Councilwoman possibly violated state ethics laws for 'sweetheart deal' to nephew

ST. CHARLES PARISH, LA (WVUE) - A St. Charles Parish councilwoman may have violated state ethics laws when she sold land to her nephew for $100 and then that land was involved in a more than $1 million deal with the parish.

"This was not in what we say in the law as an arm's length transaction between disinterested parties. Far from it," Tulane Law Professor Joel Friedman said. "This is what you would call a sweetheart deal."

On Aug. 10, Councilwoman Mary Clulee sold more than 300 acres of marshland off of Highway 90 in Boutte for $100 and other "valuable consideration" to Gator Cove Marina LLC.

Gator Cove Marina is owned Gerald Savioe Jr., who Clulee admits is her husband's nephew.

On Aug. 28, St. Charles Parish President Larry Cochran introduced the ordinance to lease 32 acres of Savoie's newly acquired land for a location to build a boat launch. The lease called for the parish to pay $54,000 a year for 30 years, a total of $1.6 million.

Council members Benedetto, Gibbs, Woodruff, Fletcher and Fisher-Perrier voted to approve the lease. Council members Hogan and Wilson voted against it. Councilwoman Mary Clulee abstained.

On Aug. 31, Cochran signed the lease agreement.

"Is this really a fair dealing? Is this really above board?," Friedman asked. "It just smacks of inside dealing...The taxpayers of St. Charles Parish are paying, indirectly, for the cost of this lease agreement."

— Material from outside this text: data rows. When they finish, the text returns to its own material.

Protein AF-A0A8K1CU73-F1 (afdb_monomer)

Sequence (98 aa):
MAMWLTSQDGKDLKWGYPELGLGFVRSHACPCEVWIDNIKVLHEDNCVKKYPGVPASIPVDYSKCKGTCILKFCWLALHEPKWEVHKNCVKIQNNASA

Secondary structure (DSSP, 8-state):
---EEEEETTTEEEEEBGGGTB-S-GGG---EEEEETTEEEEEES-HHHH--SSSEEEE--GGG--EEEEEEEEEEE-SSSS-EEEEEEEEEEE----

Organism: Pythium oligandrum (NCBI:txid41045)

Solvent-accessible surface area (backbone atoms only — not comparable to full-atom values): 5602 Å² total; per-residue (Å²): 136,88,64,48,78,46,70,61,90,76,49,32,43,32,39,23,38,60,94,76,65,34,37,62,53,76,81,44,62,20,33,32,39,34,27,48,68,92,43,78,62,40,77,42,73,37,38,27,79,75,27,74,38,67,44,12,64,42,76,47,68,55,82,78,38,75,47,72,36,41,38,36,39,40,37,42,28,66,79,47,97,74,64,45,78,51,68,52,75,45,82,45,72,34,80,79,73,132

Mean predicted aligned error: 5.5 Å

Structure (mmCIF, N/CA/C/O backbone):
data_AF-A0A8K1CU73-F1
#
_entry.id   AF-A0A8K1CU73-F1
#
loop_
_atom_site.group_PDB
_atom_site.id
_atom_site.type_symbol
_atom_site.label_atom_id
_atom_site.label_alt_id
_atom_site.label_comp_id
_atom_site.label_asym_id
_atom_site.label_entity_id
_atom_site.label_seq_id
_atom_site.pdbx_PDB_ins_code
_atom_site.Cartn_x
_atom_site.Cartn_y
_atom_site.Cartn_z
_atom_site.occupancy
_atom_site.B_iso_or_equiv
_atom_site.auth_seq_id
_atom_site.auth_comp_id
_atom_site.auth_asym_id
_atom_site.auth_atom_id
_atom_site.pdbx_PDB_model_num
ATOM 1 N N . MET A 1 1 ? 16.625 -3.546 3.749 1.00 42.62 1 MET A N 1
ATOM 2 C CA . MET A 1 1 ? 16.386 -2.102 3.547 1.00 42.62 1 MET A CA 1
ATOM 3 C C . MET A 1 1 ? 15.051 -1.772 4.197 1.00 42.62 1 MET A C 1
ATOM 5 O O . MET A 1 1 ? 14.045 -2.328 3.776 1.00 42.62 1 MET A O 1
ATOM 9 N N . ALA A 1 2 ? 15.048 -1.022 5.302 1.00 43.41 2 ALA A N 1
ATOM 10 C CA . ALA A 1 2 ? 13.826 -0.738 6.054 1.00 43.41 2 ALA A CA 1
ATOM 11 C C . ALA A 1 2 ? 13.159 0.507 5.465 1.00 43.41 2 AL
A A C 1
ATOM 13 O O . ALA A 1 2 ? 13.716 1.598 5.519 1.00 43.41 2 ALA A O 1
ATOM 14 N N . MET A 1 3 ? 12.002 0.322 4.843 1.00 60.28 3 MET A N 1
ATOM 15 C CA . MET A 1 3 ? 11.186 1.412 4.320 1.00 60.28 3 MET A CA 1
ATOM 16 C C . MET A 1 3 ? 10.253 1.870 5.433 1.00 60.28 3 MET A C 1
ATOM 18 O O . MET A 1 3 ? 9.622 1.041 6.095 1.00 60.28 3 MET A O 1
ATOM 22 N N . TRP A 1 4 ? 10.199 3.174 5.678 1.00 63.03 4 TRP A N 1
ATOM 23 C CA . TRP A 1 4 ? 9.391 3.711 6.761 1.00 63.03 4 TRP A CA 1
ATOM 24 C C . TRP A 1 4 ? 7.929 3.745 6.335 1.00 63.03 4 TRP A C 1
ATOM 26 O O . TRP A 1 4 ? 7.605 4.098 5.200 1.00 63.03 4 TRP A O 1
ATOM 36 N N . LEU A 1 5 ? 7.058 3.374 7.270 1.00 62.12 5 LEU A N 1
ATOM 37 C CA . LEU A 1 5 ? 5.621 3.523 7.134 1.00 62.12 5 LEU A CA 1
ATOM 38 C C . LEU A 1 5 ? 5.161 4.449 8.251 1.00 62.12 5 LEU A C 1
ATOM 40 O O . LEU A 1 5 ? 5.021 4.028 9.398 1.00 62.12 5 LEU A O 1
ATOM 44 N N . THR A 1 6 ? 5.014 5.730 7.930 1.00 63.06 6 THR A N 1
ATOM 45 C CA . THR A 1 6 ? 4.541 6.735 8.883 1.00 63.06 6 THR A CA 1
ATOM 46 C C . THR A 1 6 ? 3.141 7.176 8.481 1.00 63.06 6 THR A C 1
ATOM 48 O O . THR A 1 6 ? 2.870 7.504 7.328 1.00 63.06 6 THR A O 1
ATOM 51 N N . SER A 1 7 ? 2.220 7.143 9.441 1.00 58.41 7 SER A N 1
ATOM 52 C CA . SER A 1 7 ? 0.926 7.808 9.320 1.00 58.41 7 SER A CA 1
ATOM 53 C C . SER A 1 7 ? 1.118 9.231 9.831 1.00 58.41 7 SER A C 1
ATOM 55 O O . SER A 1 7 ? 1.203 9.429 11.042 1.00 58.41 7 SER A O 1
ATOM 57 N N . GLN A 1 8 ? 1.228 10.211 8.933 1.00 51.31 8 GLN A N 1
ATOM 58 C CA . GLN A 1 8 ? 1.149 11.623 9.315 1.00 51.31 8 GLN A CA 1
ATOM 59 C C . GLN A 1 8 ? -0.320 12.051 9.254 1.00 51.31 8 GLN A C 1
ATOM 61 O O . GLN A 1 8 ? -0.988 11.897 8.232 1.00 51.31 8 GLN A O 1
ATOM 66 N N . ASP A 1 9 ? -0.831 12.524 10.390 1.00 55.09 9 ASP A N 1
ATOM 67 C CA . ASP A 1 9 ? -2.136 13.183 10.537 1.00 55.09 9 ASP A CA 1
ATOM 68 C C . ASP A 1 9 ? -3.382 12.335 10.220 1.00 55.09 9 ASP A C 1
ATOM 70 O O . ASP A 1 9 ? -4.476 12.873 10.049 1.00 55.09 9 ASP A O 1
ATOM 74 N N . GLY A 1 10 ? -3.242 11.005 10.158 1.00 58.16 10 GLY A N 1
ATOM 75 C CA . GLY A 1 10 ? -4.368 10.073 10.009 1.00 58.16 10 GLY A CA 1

At the August meeting, Cochran said work on a lease agreement of this property had been ongoing for sometime.

"We vetted this project for a year. There's a lot of work that's been done on this property," he said to the audience.

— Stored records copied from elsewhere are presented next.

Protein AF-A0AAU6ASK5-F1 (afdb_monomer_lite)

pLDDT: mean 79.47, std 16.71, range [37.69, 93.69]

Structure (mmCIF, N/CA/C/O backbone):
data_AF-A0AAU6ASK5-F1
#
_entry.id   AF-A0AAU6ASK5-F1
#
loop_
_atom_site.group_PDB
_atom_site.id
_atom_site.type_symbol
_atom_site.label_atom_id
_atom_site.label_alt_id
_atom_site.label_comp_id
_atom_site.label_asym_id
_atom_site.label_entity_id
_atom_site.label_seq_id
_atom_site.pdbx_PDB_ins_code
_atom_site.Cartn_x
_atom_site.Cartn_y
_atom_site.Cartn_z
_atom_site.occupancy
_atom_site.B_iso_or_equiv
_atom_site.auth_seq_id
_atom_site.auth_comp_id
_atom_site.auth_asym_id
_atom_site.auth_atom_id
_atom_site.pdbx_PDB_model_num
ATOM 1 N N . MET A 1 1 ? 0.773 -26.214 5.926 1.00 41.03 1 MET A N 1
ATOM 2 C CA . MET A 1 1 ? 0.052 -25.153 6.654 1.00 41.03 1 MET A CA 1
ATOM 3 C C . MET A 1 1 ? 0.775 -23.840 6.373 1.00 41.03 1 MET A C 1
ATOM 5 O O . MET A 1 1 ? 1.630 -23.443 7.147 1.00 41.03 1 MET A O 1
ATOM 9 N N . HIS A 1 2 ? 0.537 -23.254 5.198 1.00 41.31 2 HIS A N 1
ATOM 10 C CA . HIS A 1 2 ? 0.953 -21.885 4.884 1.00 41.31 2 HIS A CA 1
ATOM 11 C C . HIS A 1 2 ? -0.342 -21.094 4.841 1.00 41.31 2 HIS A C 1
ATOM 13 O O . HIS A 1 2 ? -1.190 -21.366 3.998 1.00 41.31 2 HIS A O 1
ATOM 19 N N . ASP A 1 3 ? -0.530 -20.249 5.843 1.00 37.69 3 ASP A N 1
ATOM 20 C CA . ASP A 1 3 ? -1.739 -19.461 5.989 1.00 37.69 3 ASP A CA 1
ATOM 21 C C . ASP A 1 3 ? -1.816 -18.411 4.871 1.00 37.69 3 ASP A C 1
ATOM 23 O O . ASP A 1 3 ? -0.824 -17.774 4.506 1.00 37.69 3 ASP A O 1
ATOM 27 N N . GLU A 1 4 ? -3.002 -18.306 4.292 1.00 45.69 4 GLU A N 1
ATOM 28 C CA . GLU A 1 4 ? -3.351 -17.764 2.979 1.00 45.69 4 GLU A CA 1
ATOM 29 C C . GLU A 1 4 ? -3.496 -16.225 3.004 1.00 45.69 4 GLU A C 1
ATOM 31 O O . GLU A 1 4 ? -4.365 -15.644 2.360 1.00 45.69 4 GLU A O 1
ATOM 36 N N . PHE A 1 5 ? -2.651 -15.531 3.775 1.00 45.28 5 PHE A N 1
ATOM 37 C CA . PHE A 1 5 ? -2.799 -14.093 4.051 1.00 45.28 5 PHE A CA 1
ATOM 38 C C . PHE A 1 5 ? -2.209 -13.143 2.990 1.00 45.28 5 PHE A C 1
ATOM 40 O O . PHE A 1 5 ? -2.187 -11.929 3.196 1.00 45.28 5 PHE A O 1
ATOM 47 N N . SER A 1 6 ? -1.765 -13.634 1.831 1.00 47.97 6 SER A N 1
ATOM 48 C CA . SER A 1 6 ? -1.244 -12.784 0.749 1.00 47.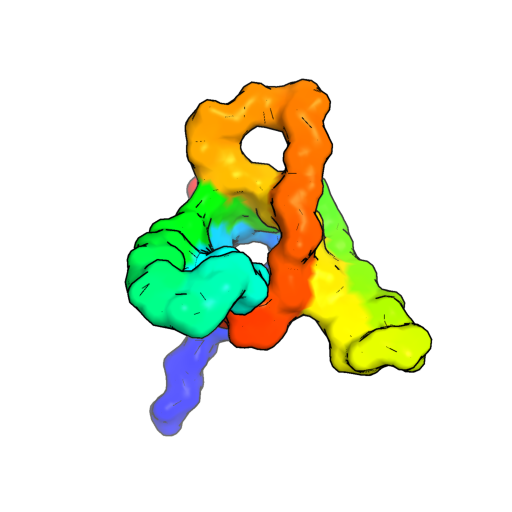97 6 SER A CA 1
ATOM 49 C C . SER A 1 6 ? -2.265 -12.606 -0.377 1.00 47.97 6 SER A C 1
ATOM 51 O O . SER A 1 6 ? -2.081 -13.093 -1.494 1.00 47.97 6 SER A O 1
ATOM 53 N N . GLY A 1 7 ? -3.356 -11.892 -0.097 1.00 56.38 7 GLY A N 1
ATOM 54 C CA . GLY A 1 7 ? -4.176 -11.333 -1.172 1.00 56.38 7 GLY A CA 1
ATOM 55 C C . GLY A 1 7 ? -3.354 -10.349 -2.024 1.00 56.38 7 GLY A C 1
ATOM 56 O O . GLY A 1 7 ? -2.381 -9.776 -1.525 1.00 56.38 7 GLY A O 1
ATOM 57 N N . PRO A 1 8 ? -3.714 -10.121 -3.299 1.00 67.75 8 PRO A N 1
ATOM 58 C CA . PRO A 1 8 ? -3.018 -9.148 -4.134 1.00 67.75 8 PRO A CA 1
ATOM 59 C C . PRO A 1 8 ? -3.039 -7.753 -3.485 1.00 67.75 8 PRO A C 1
ATOM 61 O O . PRO A 1 8 ? -4.035 -7.351 -2.876 1.00 67.75 8 PRO A O 1
ATOM 64 N N . LEU A 1 9 ? -1.941 -7.001 -3.637 1.00 77.88 9 LEU A N 1
ATOM 65 C CA . LEU A 1 9 ? -1.804 -5.598 -3.216 1.00 77.88 9 LEU A CA 1
ATOM 66 C C . LEU A 1 9 ? -2.620 -4.682 -4.141 1.00 77.88 9 LEU A C 1
ATOM 68 O O . LEU A 1 9 ? -2.097 -3.888 -4.919 1.00 77.88 9 LEU A O 1
ATOM 72 N N . THR A 1 10 ? -3.931 -4.868 -4.093 1.00 81.56 10 THR A N 1
ATOM 73 C CA . THR A 1 10 ? -4.938 -4.110 -4.836 1.00 81.56 10 THR A CA 1
ATOM 74 C C . THR A 1 10 ? -5.429 -2.909 -4.043 1.00 81.56 10 THR A C 1
ATOM 76 O O . THR A 1 10 ? -5.484 -2.948 -2.812 1.00 81.56 10 THR A O 1
ATOM 79 N N . ALA A 1 11 ? -5.843 -1.864 -4.763 1.00 87.06 11 ALA A N 1
ATOM 80 C CA . ALA A 1 11 ? -6.451 -0.672 -4.183 1.00 87.06 11 ALA A CA 1
ATOM 81 C C . ALA A 1 11 ? -7.616 -1.015 -3.236 1.00 87.06 11 ALA A C 1
ATOM 83 O O . ALA A 1 11 ? -8.377 -1.951 -3.481 1.00 87.06 11 ALA A O 1
ATOM 84 N N . GLY A 1 12 ? -7.735 -0.261 -2.143 1.00 87.38 12 GLY A N 1
ATOM 85 C CA . GLY A 1 12 ? -8.758 -0.457 -1.112 1.00 87.38 12 GLY A CA 1
ATOM 86 C C . GLY A 1 12 ? -8.408 -1.502 -0.049 1.00 87.38 12 GLY A C 1
ATOM 87 O O . GLY A 1 12 ? -9.092 -1.581 0.966 1.00 87.38 12 GLY A O 1
ATOM 88 N N . ARG A 1 13 ? -7.332 -2.282 -0.214 1.00 89.00 13 ARG A N 1
ATOM 89 C CA . ARG A 1 13 ? -6.882 -3.222 0.824 1.00 89.00 13 ARG A CA 1
ATOM 90 C C . ARG A 1 13 ? -6.214 -2.488 1.977 1.00 89.00 13 ARG A C 1
ATOM 92 O O . ARG A 1 13 ? -5.375 -1.616 1.757 1.00 89.00 13 ARG A O 1
ATOM 99 N N . GLN A 1 14 ? -6.561 -2.870 3.201 1.00 91.56 14 GLN A N 1
ATOM 100 C CA . GLN A 1 14 ? -5.897 -2.357 4.391 1.00 91.56 14 GLN A CA 1
ATOM 101 C C . GLN A 1 14 ? -4.573 -3.095 4.581 1.00 91.56 14 GLN A C 1
ATOM 103 O O . GLN A 1 14 ? -4.508 -4.316 4.451 1.00 91.56 14 GLN A O 1
ATOM 108 N N . VAL A 1 15 ? -3.510 -2.356 4.873 1.00 91.38 15 VAL A N 1
ATOM 109 C CA . VAL A 1 15 ? -2.159 -2.895 5.022 1.00 91.38 15 VAL A CA 1
ATOM 110 C C . VAL A 1 15 ? -1.522 -2.410 6.310 1.00 91.38 15 VAL A C 1
ATOM 112 O O . VAL A 1 15 ? -1.650 -1.243 6.686 1.00 91.38 15 VAL A O 1
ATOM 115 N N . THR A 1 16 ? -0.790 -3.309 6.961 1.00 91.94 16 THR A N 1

Last year, Clulee wrote a letter to the Louisiana Ethics Commission asking if she could lease the property to the parish herself. The commission responded, saying the state code of ethics prohibits her from leasing property to any department within St. Charles Parish Government. Friedman believes that shows Clulee knowingly went around the ethics code, which he said is a violation in itself.

"She knew about this potential business arrangement that she, in fact, had been working on herself while she owned the land that was under discussion. But before the deal was consummated, she made the transfer. To a reasonable person, that suggests that the purpose and the sole purpose for this alleged transfer of ownership was not to transfer ownership, it was to avoid the ethics obligations."

The commission also warned Clulee if she had a "substantial economic interest" she must disclose "that conflict or potential conflict."

At the August meeting, Clulee discussed the transfer, but not that she sold the land to her nephew for $100.

"As to the recent transfers of the property the reason why it was delayed for so long, there was no reason to transfer if the parish wasn't going to go forward with the lease," Clulee told the council.

At the meeting, Councilman Paul Hogan suggested leasing the land for one year is more than the land is worth.

"Throwing our taxpayers dollars away. I strongly urge y'all not to do that to do that to the taxpayers of our parish," Hogan said at the meeting.

"If you're renting it for more than the value of the land every year, that doesn't sound like the fair market value," Friedman said.

After FOX 8 started asking questions about the lease and its price tag, Cochran announced he would ask the council to cancel the lease.

Clulee denied FOX 8's requests for an on-camera interview and would only release a statement saying:

"The parish administration in its attempt to provide a public boat launch in the vicinity of Lake Cataouatche recognized the potential of the Gator Cove Marina site.

"She should know better than to do this. The coincidence of the transfer is beyond coincidence. It's just beyond coincidence," Friedman said.

FOX 8 asked Clulee specifically about the timing of the land transfer to her nephew, but she has not responded.

Last week, Clulee said over the phone the land is "worth what someone will pay for it" when she was asked how much she believed the land was worth

The Louisiana Ethics Commission would not deny nor confirm if the agency was involved in an investigation into Clulee's actions.